# PROBLEM DESCRIPTION
Copy out each line containing "like" from the entries below.

=== Section Start ===

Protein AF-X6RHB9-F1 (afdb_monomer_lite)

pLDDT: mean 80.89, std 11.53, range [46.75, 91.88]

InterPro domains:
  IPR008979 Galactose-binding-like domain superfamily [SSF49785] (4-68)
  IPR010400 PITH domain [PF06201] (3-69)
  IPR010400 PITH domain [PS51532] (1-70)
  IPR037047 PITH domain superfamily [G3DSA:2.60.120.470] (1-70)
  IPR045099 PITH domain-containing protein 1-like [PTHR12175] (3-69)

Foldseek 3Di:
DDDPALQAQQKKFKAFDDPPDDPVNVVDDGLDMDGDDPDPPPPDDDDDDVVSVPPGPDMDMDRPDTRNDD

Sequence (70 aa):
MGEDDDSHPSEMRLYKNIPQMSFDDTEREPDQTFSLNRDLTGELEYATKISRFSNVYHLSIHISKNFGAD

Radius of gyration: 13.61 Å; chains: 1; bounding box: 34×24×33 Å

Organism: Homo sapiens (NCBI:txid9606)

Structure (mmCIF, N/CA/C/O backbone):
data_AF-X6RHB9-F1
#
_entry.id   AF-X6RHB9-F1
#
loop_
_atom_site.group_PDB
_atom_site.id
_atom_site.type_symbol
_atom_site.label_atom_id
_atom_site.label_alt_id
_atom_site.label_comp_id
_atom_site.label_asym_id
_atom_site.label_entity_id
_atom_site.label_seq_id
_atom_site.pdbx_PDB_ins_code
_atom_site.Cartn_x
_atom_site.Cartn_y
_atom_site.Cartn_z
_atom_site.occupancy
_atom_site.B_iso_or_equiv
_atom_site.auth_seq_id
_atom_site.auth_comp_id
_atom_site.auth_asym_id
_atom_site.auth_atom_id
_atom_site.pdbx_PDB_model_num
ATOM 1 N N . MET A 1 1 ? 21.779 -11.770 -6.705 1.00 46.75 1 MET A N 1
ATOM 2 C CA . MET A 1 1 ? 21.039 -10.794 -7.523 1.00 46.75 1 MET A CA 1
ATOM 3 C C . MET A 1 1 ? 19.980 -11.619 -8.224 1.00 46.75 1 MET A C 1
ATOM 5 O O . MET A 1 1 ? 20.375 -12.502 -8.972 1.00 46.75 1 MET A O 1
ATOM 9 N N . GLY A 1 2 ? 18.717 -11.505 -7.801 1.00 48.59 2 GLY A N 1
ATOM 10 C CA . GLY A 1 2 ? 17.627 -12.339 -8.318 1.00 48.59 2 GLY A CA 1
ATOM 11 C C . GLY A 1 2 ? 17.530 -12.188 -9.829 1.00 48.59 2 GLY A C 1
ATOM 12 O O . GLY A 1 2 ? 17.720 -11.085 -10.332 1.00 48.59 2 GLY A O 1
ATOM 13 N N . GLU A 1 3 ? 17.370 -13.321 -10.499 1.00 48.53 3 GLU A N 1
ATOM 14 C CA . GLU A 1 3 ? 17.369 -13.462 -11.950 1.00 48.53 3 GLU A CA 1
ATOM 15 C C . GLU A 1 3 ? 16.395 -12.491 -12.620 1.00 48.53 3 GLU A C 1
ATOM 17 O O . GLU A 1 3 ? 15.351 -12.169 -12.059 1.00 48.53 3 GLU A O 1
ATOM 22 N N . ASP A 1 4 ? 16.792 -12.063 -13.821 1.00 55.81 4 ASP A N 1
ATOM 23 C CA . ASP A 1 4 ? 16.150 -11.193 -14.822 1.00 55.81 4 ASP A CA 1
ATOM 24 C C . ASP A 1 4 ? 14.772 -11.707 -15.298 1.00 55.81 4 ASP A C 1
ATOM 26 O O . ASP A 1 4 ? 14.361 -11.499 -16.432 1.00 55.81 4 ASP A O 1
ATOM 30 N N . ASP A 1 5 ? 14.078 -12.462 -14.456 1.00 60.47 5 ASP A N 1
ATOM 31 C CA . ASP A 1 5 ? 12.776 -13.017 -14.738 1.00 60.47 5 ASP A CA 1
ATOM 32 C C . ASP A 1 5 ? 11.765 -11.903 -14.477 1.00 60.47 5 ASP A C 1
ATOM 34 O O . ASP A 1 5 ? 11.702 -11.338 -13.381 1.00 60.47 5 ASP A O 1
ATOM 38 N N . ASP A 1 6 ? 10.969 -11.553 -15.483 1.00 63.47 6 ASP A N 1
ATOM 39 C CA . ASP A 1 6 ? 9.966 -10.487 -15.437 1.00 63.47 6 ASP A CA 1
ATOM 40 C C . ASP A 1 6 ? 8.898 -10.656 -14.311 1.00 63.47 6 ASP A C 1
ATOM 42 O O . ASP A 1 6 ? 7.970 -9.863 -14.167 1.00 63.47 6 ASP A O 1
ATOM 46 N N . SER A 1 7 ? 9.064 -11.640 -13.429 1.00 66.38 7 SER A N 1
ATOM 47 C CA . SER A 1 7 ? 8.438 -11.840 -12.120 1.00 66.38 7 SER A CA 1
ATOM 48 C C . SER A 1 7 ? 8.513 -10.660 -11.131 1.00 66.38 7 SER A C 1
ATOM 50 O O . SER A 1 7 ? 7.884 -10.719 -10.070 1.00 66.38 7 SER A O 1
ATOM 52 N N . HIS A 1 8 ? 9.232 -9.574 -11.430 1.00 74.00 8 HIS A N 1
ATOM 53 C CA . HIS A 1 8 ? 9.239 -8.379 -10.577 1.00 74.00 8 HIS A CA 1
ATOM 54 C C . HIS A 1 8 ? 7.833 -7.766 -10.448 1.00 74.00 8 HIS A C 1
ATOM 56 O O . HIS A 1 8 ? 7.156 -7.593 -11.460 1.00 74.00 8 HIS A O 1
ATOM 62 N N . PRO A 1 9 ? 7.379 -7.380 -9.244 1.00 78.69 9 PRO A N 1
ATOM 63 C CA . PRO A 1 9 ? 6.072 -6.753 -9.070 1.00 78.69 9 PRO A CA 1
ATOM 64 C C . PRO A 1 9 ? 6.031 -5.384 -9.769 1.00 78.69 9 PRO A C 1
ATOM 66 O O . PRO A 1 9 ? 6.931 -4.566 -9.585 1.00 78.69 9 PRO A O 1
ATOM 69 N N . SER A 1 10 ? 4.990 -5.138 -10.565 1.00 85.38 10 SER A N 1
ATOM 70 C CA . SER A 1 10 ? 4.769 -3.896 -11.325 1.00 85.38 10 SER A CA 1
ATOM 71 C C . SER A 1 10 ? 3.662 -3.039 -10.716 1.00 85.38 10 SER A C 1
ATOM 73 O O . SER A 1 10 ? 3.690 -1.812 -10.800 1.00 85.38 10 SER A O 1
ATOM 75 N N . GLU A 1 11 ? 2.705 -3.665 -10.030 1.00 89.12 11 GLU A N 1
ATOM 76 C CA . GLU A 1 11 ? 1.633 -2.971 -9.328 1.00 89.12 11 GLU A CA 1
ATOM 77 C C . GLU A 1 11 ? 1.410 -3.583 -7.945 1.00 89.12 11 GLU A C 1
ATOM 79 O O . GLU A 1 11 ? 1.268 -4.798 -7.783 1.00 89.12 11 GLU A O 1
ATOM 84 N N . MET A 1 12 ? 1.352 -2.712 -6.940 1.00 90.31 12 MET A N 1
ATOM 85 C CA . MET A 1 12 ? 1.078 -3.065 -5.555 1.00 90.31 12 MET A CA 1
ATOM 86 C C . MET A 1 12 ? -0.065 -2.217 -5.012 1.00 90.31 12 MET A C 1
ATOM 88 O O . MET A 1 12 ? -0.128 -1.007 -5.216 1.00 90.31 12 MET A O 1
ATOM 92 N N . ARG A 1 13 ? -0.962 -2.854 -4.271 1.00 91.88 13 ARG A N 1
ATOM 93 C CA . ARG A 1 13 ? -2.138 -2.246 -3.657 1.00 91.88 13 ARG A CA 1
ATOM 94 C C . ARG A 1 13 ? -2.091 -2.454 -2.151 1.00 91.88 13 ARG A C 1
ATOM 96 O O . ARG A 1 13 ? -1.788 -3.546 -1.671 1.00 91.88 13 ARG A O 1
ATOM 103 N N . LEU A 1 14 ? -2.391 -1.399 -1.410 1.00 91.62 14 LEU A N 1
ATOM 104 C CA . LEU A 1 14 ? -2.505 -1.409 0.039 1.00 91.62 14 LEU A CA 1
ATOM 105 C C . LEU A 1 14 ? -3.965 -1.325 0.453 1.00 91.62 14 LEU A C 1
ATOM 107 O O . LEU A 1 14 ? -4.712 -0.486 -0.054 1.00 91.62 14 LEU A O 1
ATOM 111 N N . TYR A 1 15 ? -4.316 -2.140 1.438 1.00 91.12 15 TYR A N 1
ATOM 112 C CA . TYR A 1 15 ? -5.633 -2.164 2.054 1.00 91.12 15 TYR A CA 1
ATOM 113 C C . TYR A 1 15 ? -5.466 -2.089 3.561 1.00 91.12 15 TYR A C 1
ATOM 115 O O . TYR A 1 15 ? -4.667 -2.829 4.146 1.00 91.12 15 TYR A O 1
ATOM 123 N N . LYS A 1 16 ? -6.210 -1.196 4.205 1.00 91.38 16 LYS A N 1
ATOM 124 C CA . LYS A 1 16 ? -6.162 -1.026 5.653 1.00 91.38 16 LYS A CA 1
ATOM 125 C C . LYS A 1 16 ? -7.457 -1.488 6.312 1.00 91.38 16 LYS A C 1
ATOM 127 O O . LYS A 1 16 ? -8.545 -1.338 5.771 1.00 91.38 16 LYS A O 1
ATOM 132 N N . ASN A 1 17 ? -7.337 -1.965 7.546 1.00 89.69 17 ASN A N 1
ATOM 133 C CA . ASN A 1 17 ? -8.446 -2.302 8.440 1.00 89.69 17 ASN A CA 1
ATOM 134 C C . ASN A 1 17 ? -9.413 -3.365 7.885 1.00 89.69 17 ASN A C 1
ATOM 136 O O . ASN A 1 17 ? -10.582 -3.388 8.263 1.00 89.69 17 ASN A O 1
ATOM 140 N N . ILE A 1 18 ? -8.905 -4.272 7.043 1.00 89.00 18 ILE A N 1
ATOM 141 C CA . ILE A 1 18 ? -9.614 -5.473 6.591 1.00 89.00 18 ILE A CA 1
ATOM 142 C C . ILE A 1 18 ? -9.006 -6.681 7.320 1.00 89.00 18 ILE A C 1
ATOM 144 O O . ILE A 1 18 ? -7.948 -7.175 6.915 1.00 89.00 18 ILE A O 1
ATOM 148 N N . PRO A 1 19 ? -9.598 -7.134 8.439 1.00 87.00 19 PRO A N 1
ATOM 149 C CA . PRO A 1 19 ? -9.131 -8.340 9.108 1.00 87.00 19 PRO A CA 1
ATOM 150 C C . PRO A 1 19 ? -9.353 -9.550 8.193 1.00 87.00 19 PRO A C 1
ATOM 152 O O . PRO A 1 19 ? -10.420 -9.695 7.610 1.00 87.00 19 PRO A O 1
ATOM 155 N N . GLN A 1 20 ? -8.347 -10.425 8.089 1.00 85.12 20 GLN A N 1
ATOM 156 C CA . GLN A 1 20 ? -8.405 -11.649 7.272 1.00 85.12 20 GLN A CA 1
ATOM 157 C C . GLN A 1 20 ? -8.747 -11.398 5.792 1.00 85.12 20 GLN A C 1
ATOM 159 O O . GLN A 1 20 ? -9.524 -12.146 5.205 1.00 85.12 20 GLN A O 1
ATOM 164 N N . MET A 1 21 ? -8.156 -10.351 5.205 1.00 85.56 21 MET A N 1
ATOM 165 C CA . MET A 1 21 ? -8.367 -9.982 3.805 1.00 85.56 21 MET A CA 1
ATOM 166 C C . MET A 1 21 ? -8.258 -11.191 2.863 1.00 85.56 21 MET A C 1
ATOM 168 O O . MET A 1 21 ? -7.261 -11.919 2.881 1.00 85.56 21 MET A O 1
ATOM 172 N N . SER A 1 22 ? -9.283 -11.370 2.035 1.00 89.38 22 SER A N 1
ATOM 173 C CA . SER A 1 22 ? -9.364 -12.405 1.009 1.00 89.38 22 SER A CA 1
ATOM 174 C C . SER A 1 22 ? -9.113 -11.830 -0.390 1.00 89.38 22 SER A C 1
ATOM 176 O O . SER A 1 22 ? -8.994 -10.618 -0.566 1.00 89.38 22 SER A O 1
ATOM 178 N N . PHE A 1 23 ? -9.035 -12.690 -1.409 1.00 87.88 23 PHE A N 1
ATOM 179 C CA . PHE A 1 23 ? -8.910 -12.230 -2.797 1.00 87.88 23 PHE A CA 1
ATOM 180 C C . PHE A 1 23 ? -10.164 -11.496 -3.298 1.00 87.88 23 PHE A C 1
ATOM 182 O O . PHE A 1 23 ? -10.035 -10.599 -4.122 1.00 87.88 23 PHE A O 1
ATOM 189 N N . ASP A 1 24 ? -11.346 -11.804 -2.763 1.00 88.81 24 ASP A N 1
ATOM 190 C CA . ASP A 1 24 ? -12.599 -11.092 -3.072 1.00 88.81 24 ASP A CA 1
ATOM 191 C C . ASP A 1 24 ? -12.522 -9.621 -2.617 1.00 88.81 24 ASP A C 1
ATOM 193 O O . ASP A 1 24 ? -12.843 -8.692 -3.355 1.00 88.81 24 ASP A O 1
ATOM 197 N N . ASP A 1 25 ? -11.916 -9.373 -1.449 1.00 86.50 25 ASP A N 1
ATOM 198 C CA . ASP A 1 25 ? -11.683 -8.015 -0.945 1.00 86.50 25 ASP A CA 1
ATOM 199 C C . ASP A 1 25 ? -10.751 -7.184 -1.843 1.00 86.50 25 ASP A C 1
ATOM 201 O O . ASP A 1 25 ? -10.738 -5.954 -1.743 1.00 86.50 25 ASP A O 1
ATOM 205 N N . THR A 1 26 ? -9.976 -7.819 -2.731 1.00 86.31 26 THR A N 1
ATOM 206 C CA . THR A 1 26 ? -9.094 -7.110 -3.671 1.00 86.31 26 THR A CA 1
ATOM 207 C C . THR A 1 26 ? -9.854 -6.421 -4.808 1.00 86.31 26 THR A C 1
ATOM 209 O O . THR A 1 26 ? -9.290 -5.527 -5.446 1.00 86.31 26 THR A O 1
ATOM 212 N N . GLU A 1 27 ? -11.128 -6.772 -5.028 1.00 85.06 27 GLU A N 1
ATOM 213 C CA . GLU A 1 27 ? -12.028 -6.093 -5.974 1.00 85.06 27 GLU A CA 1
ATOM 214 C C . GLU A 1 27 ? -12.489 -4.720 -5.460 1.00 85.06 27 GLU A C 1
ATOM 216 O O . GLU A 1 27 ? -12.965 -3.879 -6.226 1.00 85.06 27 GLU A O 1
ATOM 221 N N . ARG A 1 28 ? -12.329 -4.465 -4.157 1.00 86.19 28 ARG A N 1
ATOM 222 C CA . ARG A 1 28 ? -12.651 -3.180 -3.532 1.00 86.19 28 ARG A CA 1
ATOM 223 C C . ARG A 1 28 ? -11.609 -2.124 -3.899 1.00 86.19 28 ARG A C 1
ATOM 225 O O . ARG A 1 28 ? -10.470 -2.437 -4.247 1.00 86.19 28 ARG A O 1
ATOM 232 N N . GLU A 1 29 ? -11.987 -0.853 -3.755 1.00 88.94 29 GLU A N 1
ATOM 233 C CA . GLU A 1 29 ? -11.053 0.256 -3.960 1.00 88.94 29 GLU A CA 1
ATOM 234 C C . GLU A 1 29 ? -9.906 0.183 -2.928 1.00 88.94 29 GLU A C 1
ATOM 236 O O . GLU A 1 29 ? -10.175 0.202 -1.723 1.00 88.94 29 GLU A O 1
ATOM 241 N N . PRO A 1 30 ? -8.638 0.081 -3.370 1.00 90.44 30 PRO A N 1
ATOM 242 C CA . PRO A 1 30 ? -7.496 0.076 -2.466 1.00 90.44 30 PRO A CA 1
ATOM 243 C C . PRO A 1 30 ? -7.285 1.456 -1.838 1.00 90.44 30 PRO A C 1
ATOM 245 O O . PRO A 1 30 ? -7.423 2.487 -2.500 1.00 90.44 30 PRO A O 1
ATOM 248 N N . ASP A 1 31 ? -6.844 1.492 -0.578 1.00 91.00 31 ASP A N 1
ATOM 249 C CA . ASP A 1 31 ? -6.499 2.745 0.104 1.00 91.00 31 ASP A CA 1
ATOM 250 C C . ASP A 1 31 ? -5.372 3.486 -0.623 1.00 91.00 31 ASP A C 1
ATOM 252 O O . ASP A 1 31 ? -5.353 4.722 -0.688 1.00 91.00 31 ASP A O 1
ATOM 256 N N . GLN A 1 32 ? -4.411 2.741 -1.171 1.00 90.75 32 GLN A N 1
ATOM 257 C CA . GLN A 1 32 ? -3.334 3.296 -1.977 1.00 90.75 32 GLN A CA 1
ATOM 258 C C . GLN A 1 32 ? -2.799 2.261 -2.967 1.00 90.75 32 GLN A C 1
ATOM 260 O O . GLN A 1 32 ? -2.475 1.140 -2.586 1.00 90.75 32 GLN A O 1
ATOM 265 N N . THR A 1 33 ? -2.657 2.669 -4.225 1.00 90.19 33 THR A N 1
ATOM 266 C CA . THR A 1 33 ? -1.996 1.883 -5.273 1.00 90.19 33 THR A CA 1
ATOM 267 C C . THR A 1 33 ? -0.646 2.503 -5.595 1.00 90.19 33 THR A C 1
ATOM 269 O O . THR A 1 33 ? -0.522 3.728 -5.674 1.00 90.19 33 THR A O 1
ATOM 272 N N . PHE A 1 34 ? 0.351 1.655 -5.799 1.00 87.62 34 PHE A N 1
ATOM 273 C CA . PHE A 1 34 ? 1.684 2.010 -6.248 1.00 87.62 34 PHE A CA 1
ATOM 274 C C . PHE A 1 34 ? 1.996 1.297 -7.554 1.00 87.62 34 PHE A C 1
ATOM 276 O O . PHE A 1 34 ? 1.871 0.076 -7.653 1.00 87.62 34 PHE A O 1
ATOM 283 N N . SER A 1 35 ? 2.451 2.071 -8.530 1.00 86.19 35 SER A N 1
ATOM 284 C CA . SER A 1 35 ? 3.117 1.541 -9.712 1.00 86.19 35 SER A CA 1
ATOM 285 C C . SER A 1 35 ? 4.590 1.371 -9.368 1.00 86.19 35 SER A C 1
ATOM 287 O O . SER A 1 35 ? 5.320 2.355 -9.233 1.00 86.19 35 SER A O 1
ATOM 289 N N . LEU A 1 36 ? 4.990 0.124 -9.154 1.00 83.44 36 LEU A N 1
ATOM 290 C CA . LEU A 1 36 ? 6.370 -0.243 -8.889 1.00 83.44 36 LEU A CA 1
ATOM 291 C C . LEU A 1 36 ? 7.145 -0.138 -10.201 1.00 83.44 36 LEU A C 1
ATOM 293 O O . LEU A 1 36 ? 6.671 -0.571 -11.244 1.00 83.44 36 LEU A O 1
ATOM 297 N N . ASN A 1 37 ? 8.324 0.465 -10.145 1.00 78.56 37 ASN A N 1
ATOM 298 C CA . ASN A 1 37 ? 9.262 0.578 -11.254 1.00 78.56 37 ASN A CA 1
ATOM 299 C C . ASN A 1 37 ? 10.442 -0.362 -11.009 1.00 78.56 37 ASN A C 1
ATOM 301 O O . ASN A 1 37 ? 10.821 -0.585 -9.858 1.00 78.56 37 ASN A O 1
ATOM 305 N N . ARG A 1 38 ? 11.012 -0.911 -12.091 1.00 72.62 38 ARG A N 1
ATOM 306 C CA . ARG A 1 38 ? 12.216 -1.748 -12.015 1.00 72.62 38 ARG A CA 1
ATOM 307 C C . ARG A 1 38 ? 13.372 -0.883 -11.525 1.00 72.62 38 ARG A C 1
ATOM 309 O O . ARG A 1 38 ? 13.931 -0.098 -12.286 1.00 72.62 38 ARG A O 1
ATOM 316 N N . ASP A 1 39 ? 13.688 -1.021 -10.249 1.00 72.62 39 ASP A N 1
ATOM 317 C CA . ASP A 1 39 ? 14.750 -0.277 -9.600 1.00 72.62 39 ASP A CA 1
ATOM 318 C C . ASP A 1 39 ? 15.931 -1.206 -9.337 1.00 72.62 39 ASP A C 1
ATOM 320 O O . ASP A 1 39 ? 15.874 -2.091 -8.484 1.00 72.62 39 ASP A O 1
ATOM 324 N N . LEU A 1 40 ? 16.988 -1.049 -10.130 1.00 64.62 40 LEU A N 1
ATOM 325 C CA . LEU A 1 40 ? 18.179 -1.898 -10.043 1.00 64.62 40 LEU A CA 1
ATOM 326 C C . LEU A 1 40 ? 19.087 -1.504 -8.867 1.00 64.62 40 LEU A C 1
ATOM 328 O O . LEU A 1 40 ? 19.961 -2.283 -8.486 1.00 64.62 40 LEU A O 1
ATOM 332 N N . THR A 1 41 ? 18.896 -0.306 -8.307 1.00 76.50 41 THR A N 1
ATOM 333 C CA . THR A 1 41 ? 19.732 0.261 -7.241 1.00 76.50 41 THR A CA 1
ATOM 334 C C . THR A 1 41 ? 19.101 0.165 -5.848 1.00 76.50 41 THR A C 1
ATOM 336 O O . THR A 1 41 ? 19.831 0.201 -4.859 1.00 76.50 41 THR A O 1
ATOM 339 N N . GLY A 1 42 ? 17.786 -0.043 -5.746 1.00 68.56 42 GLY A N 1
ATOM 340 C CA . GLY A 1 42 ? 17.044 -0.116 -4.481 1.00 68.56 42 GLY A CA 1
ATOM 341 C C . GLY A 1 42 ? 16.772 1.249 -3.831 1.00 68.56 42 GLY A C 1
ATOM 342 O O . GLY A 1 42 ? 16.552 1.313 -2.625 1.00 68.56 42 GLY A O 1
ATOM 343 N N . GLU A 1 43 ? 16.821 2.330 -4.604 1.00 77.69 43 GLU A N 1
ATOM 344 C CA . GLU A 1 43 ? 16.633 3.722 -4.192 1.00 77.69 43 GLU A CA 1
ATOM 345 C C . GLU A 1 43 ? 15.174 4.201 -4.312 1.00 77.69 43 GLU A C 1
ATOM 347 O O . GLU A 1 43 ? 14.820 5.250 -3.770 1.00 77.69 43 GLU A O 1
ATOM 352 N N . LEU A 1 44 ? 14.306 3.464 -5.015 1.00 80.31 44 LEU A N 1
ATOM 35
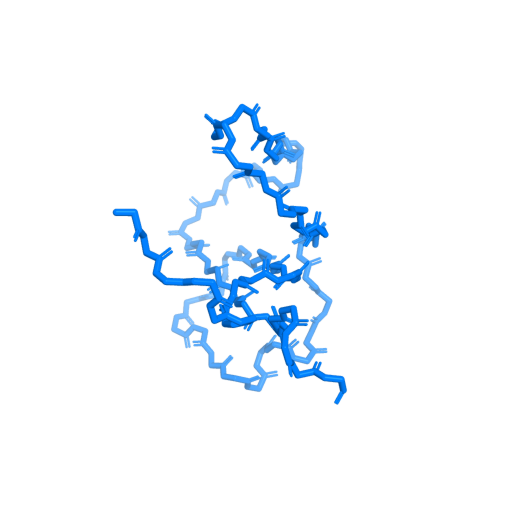3 C CA . LEU A 1 44 ? 12.906 3.858 -5.203 1.00 80.31 44 LEU A CA 1
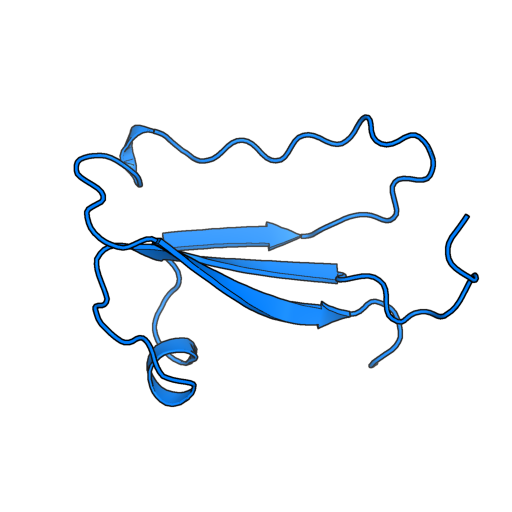
ATOM 354 C C . LEU A 1 44 ? 12.063 3.650 -3.931 1.00 80.31 44 LEU A C 1
ATOM 356 O O . LEU A 1 44 ? 11.631 2.542 -3.611 1.00 80.31 44 LEU A O 1
ATOM 360 N N . GLU A 1 45 ? 11.756 4.752 -3.244 1.00 81.06 45 GLU A N 1
ATOM 361 C CA . GLU A 1 45 ? 10.866 4.776 -2.081 1.00 81.06 45 GLU A CA 1
ATOM 362 C C . GLU A 1 45 ? 9.423 5.157 -2.454 1.00 81.06 45 GLU A C 1
ATOM 364 O O . GLU A 1 45 ? 9.150 6.199 -3.054 1.00 81.06 45 GLU A O 1
ATOM 369 N N . TYR A 1 46 ? 8.461 4.339 -2.022 1.00 82.81 46 TYR A N 1
ATOM 370 C CA . TYR A 1 46 ? 7.032 4.562 -2.253 1.00 82.81 46 TYR A CA 1
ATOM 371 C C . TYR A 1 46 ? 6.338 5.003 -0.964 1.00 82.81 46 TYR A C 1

=== Section End ===

# TASK ANSWER
  IPR008979 Galactose-binding-like domain superfamily [SSF49785] (4-68)
  IPR045099 PITH domain-containing protein 1-like [PTHR12175] (3-69)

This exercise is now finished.